[Work instructions]:
In the listing below, find each line that holds "Protein" and list it.
◆ ◆ ◆ ◆
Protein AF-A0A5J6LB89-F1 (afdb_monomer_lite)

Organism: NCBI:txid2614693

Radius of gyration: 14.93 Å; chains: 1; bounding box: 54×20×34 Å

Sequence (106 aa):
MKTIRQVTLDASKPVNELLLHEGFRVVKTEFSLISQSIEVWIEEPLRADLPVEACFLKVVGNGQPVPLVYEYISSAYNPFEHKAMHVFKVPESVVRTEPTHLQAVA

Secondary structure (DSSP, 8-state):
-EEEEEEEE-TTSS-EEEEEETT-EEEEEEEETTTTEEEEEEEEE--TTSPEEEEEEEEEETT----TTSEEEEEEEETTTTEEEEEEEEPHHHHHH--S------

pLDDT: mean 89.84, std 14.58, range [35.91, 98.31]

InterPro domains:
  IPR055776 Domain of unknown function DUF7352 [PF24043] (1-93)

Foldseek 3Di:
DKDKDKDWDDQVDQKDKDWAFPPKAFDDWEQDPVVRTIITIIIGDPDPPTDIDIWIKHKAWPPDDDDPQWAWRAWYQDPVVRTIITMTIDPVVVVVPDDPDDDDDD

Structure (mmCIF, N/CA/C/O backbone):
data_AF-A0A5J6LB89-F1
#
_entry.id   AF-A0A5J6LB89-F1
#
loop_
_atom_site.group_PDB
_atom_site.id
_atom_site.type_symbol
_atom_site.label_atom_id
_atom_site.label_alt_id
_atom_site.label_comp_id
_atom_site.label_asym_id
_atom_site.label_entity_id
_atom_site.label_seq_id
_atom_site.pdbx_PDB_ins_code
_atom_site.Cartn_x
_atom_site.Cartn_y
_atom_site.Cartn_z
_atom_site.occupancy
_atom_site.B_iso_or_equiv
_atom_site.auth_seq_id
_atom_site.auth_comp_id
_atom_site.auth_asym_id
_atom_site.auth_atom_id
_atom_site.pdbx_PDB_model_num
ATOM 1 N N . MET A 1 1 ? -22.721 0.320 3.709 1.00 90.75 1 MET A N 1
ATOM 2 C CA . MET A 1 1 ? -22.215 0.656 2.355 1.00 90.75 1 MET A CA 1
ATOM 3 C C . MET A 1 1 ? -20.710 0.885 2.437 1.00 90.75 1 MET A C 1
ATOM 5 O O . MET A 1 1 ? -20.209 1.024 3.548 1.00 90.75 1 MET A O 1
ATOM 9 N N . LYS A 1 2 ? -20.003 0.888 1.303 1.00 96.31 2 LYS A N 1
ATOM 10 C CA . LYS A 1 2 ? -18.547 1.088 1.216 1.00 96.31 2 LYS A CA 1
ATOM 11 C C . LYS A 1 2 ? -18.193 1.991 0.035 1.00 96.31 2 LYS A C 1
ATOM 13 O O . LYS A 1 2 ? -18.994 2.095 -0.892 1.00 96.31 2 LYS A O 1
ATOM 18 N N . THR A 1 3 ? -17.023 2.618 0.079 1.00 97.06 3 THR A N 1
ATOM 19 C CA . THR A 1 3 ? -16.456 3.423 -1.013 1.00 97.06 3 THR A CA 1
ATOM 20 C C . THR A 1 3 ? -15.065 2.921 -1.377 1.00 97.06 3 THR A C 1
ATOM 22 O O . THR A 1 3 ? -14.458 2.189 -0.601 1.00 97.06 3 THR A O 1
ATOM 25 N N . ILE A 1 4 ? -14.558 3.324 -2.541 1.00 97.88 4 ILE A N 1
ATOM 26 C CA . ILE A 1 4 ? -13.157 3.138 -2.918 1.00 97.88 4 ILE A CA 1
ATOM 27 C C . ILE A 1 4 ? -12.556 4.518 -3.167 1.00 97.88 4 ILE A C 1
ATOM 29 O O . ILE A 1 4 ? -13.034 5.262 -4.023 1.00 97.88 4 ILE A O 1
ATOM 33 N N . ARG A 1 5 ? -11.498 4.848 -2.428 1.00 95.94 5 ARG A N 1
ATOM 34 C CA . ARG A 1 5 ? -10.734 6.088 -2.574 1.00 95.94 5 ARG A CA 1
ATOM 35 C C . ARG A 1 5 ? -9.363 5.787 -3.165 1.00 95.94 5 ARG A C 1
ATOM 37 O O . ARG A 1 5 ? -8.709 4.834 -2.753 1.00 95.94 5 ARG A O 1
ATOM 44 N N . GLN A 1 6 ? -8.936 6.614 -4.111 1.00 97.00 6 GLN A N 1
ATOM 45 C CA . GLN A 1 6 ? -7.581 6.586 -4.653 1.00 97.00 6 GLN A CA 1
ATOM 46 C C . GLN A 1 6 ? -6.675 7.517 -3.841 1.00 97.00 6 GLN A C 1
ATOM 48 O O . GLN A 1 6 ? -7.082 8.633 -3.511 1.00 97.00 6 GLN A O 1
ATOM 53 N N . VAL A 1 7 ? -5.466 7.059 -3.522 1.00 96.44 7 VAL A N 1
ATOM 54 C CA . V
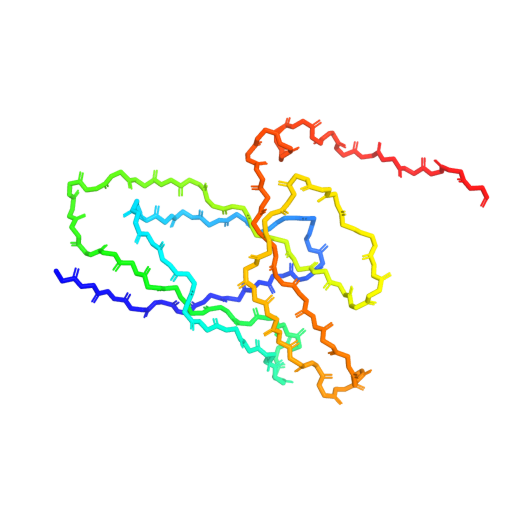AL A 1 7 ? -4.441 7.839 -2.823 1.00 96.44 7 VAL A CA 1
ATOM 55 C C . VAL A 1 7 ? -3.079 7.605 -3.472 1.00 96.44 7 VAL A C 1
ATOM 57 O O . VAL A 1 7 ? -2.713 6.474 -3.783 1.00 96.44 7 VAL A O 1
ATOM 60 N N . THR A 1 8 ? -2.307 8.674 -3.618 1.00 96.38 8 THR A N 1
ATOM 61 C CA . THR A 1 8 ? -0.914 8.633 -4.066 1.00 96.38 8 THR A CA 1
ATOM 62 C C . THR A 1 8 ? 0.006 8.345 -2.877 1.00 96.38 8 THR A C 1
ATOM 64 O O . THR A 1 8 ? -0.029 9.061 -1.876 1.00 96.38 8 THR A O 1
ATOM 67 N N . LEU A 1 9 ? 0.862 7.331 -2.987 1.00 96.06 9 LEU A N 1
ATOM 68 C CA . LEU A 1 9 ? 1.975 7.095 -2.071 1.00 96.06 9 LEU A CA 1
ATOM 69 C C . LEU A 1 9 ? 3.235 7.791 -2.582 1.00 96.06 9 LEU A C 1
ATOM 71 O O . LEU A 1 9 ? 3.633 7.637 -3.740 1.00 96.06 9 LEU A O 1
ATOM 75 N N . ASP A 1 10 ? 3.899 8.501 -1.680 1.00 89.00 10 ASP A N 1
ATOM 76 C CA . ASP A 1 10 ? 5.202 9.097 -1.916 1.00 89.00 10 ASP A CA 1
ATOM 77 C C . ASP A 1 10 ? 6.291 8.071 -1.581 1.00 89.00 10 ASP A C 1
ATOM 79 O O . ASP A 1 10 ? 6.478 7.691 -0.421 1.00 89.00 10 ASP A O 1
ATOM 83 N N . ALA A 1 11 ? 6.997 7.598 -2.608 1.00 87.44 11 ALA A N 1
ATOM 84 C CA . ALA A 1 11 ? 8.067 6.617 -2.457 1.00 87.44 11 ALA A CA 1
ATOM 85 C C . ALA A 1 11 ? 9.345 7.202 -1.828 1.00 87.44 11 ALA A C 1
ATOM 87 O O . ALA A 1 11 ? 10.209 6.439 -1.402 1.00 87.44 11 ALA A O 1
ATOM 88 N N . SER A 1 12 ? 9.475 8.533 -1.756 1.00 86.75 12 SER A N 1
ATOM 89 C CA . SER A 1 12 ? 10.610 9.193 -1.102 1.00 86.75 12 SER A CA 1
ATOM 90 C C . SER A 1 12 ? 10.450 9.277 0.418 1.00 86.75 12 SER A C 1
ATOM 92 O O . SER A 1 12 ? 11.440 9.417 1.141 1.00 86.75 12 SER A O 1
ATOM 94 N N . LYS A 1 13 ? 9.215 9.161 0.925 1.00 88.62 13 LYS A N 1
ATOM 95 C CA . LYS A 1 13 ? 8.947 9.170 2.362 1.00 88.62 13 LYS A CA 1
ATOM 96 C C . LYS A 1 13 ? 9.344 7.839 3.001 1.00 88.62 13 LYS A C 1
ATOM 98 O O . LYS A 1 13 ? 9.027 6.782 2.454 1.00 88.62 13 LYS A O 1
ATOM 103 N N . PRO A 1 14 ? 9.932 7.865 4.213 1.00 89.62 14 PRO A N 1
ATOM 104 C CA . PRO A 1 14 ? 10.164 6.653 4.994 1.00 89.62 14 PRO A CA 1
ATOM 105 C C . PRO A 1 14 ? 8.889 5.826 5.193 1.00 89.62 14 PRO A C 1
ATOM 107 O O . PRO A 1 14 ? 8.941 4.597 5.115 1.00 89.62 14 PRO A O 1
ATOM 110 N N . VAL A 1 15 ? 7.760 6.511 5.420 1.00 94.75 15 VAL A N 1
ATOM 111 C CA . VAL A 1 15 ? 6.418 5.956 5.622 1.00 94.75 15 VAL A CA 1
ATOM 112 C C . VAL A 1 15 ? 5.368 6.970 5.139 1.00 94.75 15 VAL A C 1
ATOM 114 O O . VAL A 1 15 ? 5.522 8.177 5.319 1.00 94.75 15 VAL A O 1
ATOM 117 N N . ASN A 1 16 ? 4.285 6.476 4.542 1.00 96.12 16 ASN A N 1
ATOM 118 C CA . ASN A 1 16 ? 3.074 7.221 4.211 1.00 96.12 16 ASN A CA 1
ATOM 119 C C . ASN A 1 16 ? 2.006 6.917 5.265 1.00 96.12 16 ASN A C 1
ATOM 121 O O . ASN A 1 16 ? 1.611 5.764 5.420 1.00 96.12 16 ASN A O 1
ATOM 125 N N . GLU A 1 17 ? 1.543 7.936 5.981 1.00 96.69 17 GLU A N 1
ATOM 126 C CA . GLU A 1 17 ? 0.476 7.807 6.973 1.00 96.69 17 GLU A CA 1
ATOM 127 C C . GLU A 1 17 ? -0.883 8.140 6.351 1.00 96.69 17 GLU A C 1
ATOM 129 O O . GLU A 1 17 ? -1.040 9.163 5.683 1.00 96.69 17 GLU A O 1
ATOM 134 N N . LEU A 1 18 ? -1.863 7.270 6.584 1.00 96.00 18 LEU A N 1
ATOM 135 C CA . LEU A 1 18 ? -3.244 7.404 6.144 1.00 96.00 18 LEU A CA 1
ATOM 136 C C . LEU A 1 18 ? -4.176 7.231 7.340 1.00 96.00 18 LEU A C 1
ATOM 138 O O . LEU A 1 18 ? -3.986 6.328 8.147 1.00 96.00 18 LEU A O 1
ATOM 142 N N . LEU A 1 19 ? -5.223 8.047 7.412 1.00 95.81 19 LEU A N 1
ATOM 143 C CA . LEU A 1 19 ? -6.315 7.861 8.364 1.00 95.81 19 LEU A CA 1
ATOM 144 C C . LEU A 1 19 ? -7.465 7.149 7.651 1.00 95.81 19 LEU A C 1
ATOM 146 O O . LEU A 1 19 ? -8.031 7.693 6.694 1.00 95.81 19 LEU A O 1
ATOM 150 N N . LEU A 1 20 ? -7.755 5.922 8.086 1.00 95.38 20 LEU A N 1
◆ ◆ ◆ ◆
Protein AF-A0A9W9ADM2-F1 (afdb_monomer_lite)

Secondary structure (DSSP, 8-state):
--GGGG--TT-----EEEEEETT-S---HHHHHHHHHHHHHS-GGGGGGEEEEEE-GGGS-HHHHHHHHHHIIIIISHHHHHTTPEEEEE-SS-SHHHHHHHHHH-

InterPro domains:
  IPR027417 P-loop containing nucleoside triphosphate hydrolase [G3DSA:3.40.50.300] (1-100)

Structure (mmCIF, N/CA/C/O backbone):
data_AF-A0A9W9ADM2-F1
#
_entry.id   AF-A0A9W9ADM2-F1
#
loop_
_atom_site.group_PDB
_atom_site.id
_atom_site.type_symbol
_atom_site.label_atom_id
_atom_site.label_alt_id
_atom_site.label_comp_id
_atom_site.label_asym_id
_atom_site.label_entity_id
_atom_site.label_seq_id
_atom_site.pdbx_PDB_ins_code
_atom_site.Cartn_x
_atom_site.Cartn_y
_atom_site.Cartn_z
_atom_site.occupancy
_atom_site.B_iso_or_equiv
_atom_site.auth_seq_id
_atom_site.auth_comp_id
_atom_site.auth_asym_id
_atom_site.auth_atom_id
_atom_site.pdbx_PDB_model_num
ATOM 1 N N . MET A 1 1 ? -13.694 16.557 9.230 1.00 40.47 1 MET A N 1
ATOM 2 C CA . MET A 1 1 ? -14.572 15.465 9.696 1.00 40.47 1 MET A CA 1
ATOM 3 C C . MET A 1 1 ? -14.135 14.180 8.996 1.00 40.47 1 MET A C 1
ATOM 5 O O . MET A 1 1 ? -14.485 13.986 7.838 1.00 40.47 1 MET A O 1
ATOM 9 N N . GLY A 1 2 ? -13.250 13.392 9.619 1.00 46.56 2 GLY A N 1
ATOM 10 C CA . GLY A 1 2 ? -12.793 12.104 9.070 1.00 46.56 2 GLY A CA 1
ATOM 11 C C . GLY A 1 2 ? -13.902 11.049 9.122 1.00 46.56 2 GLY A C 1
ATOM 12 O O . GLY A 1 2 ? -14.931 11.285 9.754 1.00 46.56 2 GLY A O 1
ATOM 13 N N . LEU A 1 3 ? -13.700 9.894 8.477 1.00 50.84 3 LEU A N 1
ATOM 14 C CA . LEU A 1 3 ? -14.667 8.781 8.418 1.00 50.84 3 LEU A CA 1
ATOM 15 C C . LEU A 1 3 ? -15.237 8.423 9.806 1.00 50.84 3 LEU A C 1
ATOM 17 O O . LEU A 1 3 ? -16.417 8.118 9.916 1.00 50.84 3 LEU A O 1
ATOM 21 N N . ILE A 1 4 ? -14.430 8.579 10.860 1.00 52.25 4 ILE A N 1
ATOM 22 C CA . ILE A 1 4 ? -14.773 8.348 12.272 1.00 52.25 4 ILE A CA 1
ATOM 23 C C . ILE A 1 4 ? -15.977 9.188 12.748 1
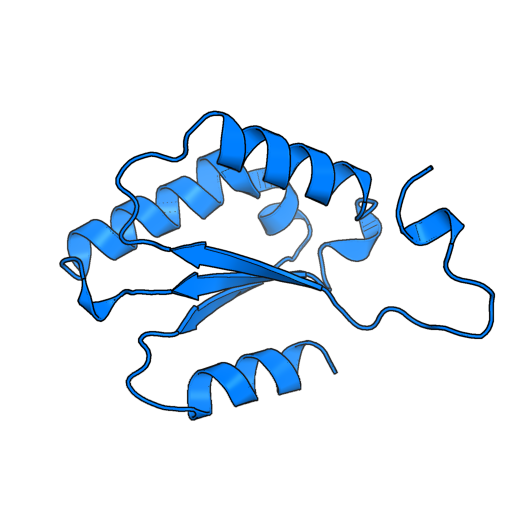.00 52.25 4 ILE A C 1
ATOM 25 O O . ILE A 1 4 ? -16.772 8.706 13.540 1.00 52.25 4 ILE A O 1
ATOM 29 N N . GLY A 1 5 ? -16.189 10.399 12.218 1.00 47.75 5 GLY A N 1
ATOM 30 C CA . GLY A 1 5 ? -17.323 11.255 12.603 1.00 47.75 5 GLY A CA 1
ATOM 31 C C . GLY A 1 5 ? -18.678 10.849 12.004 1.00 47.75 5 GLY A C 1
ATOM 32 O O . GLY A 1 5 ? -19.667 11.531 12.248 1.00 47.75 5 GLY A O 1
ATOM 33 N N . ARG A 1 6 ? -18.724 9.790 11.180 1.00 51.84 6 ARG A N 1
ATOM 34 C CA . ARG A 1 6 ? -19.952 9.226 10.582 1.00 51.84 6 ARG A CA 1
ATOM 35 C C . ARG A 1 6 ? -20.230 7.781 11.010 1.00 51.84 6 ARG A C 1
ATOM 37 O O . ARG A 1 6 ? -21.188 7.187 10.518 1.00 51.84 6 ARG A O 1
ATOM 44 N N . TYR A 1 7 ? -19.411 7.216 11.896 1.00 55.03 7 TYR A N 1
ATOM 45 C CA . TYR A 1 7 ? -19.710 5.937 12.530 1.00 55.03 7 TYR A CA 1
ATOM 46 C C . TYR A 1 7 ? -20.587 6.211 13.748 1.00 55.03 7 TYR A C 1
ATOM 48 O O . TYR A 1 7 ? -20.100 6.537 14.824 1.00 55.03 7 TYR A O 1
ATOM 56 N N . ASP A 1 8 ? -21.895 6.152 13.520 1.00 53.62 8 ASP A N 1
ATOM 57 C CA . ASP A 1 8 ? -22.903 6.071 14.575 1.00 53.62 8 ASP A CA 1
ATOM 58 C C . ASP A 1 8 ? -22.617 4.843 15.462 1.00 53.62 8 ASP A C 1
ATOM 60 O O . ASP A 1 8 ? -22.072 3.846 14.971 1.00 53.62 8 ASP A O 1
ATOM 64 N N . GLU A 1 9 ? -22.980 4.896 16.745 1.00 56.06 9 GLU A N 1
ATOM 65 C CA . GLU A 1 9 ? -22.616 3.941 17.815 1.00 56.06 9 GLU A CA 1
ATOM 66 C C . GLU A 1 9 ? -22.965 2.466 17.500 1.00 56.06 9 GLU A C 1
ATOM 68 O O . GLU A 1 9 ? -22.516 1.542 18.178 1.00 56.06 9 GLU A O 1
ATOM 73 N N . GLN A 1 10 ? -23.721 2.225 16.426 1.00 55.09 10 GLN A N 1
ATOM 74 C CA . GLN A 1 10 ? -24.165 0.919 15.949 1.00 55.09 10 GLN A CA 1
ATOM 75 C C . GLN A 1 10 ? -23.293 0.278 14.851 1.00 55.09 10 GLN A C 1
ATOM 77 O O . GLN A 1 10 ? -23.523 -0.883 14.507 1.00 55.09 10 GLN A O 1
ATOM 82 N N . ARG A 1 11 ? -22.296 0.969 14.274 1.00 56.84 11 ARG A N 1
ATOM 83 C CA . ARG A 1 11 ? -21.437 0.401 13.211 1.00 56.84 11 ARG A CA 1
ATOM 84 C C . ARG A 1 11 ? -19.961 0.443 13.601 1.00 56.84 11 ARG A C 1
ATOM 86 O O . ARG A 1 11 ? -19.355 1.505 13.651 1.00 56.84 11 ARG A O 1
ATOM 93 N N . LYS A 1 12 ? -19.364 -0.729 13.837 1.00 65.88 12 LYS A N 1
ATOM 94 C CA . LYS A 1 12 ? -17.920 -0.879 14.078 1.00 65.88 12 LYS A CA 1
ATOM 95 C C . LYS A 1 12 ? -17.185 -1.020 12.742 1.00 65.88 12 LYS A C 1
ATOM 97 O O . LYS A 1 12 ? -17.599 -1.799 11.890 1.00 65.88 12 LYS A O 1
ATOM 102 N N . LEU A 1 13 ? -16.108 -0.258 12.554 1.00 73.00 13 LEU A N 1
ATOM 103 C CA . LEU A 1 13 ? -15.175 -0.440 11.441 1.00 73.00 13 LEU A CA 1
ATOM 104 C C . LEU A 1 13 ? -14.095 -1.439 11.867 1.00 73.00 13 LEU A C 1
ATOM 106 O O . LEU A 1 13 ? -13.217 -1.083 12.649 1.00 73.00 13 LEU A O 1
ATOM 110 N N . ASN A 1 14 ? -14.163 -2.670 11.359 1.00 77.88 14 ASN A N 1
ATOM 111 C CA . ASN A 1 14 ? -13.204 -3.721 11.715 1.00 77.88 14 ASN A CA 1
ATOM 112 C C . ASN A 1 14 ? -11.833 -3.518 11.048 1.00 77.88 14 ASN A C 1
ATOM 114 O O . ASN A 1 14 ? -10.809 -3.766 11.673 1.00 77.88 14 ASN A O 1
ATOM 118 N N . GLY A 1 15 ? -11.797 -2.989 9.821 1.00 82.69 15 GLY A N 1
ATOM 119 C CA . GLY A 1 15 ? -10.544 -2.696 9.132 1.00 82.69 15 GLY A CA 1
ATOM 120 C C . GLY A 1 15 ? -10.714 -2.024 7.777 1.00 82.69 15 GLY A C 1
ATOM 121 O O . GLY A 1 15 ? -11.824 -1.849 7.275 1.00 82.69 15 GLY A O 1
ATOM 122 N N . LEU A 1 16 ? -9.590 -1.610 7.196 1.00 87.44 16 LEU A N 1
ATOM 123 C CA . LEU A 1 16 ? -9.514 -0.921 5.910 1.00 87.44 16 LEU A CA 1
◆ ◆ ◆ ◆
[Expected answer]:
Protein AF-A0A5J6LB89-F1 (afdb_monomer_lite)
Protein AF-A0A9W9ADM2-F1 (afdb_monomer_lite)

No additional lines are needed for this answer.